Atuações salvam ‘Bird Box’ do desastre completo
Filme baseado em livro falha ao conduzir duas tramas paralelas com roteiro fraco e diálogos vexatórios
Bird Box ser um filme ruim é quase um contrassenso. Dirigido por Susanne Bier (dos ótimos Brothers e Em Um Mundo Melhor), a adaptação do livro de sucesso de Josh Malerman em cartaz na Netflix, só não é um desastre completo por conta da atuação de seus três protagonistas, especialmente Sandra Bullock. Neste thriller pós-apocalíptico, acompanhamos Sandra como Malorie Hayes, uma artista que se descobre grávida antes de um fenômeno que causa a morte de milhões no mundo. Uma aparente entidade causa loucura e induz ao suicídio quem ‘a enxerga’, dizimando a humanidade no processo e forçando os sobreviventes a se locomoverem com vendas nos olhos.
É importante frisar que o filme de Susanne funciona como duas produções separadas, o que não seria um problema se a forma como estas escolhas são colocadas não fosse tão decepcionante. A maior parte se passa logo após a tragédia, com Malorie se abrigando em uma casa com desconhecidos que tentam entender o que está acontecendo. O outro trecho, muito mais interessante, mostra a travessia da mulher e duas crianças, chamados de Garoto e Garota, respectivamente, ao longo de um rio que leva a um ‘abrigo’ que os protegerá da ameaça.
Na casa, há uma sucessão de personagens mal construídos, que abusam do clichê e se veem em situações pouco verossimeis, com diálogos esdrúxulos.
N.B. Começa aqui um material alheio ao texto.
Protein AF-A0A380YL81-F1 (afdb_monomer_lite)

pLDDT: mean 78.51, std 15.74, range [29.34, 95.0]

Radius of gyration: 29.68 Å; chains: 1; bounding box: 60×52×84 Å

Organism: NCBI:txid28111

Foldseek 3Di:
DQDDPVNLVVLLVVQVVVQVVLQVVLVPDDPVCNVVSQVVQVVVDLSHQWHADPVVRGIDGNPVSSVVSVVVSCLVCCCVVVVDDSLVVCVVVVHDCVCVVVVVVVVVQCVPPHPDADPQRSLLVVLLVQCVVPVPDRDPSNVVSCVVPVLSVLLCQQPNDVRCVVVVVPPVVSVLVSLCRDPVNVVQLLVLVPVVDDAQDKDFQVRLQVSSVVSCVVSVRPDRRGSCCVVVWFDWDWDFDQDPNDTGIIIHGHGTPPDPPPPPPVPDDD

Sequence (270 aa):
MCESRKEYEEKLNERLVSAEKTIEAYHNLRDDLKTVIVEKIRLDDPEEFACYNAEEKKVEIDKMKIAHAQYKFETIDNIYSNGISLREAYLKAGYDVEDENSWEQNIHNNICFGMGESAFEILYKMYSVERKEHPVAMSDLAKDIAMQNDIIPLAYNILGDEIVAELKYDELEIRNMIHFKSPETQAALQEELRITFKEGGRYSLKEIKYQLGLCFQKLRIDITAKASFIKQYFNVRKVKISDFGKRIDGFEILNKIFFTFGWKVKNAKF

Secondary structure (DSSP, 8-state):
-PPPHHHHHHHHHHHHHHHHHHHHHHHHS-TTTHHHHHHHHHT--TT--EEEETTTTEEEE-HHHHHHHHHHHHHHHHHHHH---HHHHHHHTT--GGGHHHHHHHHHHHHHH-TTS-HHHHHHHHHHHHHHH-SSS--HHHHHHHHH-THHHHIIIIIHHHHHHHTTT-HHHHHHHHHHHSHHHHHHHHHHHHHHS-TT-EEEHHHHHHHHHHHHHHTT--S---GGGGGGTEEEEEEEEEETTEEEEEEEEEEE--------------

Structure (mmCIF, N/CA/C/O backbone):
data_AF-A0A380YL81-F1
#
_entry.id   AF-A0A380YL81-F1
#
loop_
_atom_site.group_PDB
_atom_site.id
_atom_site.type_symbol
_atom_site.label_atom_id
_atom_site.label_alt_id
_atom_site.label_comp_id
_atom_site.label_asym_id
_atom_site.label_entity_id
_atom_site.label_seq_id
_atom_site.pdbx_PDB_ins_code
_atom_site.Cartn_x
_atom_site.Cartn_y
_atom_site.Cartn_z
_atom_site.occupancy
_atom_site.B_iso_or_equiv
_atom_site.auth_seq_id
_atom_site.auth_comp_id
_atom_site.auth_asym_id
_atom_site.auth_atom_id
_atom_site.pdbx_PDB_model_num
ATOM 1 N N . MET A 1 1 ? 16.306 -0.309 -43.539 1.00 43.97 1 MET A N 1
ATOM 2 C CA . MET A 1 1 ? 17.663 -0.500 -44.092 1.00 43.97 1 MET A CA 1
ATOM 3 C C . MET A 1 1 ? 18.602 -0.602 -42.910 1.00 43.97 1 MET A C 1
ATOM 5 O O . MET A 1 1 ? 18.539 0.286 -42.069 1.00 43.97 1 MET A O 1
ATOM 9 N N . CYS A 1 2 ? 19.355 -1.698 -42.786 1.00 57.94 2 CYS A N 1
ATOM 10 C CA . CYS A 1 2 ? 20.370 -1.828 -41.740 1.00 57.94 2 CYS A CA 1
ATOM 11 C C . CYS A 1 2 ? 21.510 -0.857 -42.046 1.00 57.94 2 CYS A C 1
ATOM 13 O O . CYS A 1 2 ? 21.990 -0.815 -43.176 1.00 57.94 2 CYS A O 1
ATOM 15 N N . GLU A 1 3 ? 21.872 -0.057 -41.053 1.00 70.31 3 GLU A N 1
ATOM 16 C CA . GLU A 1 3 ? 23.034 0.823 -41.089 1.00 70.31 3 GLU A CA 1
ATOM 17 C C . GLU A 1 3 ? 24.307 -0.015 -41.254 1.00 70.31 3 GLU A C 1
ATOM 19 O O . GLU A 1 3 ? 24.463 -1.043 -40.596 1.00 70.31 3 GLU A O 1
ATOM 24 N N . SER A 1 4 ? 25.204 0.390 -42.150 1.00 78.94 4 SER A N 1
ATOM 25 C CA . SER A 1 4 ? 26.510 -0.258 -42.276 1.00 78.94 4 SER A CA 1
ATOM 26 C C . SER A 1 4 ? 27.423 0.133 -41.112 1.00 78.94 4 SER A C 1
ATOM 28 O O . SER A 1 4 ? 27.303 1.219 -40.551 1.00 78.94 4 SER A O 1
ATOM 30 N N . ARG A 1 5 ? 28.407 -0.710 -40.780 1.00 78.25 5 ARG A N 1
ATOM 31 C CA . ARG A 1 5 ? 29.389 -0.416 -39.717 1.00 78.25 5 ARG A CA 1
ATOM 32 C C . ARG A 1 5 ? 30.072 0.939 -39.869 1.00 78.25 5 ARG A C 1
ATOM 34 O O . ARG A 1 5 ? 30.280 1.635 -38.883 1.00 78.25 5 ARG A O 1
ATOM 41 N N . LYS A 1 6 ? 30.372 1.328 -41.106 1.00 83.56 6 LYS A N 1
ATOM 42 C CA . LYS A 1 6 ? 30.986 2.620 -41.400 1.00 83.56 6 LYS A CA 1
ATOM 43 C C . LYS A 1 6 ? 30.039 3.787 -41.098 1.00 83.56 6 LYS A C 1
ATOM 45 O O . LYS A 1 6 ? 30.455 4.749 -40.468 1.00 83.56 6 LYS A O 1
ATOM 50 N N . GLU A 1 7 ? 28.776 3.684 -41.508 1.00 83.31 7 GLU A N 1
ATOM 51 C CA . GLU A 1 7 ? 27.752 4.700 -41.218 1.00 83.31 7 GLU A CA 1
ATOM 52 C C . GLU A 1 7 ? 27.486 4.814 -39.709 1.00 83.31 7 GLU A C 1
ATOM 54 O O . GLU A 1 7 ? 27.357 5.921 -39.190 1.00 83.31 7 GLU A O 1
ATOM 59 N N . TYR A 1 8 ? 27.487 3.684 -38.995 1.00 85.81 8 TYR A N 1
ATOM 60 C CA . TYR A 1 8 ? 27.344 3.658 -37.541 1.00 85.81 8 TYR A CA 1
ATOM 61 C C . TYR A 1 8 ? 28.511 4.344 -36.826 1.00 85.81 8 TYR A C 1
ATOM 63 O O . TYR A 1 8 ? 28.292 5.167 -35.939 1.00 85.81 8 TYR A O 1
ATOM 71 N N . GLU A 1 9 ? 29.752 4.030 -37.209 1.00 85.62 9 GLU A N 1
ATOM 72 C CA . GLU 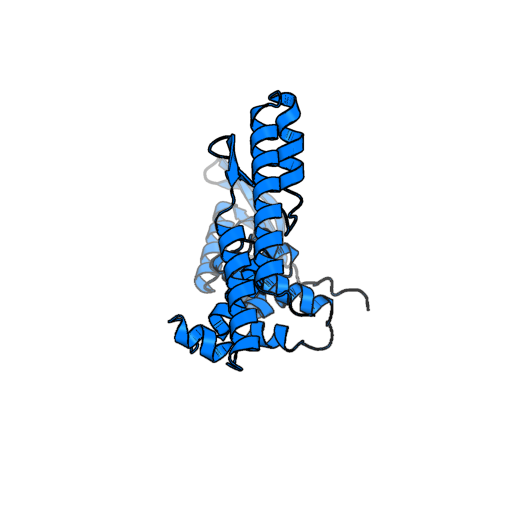A 1 9 ? 30.948 4.653 -36.633 1.00 85.62 9 GLU A CA 1
ATOM 73 C C . GLU A 1 9 ? 30.971 6.170 -36.898 1.00 85.62 9 GLU A C 1
ATOM 75 O O . GLU A 1 9 ? 31.304 6.946 -35.999 1.00 85.62 9 GLU A O 1
ATOM 80 N N . GLU A 1 10 ? 30.543 6.606 -38.089 1.00 87.94 10 GLU A N 1
ATOM 81 C CA . GLU A 1 10 ? 30.388 8.025 -38.430 1.00 87.94 10 GLU A CA 1
ATOM 82 C C . GLU A 1 10 ? 29.338 8.709 -37.534 1.00 87.94 10 GLU A C 1
ATOM 84 O O . GLU A 1 10 ? 29.656 9.713 -36.892 1.00 87.94 10 GLU A O 1
ATOM 89 N N . LYS A 1 11 ? 28.134 8.136 -37.381 1.00 85.50 11 LYS A N 1
ATOM 90 C CA . LYS A 1 11 ? 27.092 8.699 -36.498 1.00 85.50 11 LYS A CA 1
ATOM 91 C C . LYS A 1 11 ? 27.467 8.677 -35.022 1.00 85.50 11 LYS A C 1
ATOM 93 O O . LYS A 1 11 ? 27.157 9.620 -34.294 1.00 85.50 11 LYS A O 1
ATOM 98 N N . LEU A 1 12 ? 28.114 7.612 -34.549 1.00 86.69 12 LEU A N 1
ATOM 99 C CA . LEU A 1 12 ? 28.589 7.524 -33.170 1.00 86.69 12 LEU A CA 1
ATOM 100 C C . LEU A 1 12 ? 29.574 8.663 -32.886 1.00 86.69 12 LEU A C 1
ATOM 102 O O . LEU A 1 12 ? 29.455 9.339 -31.864 1.00 86.69 12 LEU A O 1
ATOM 106 N N . ASN A 1 13 ? 30.502 8.909 -33.811 1.00 88.44 13 ASN A N 1
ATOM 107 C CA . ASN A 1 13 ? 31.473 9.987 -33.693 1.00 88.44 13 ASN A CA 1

Há o dono da residência, que aparece para explicar o caso e sai de cena tão rápido quanto entrou; a tensão sexual forçadíssima entre uma policial e um traficante; o ‘vilão’ feito por umJohn Malkovich esforçado em não deixar a coisa desandar; o que se sacrifica pelo grupo em nome de um pequeno-grande avanço; e a galeria dos que estão ali apenas para compor elenco, como o caso da personagem da grande Jacki Weaver, praticamente desperdiçada em cena.
Na travessia do rio, Sandra e as crianças seguram a barra como podem, com a mão amiga de Susanne na condução entre as situações que envolvem a ausência de sentido dos três. Há bons exemplos de tensão, construídas com rigor narrativo que lembram os outros filmes da diretora (a sequência da ‘outra casa’ é um exemplo), mas algumas, como o destino de Tom (Trevante Rhodes, em bom papel), são um esforço mirrado para tentar dar alguma coesão ou emoção ao roteiro fraco de Eric Heisserer (do ótimo A Chegada).
No clímax do filme, Bird Box finalmente mostra a que veio e entrega sua origem, conectada ao início da história: uma grande reflexão sobre aceitar e entender o que é a maternidade e seus enormes desafios. Neste último ato, o resto parece corrido e apresentado de forma primária — é difícil segurar a sensação de perda de tempo, como se estivéssemos assistindo a uma novela que é retalhada para ficar entre o blockbuster e o cult, falhando totalmente neste aspecto. Mesmo sendo o filme de maior audiência na plataforma de streaming, é melhor ficar com o livro.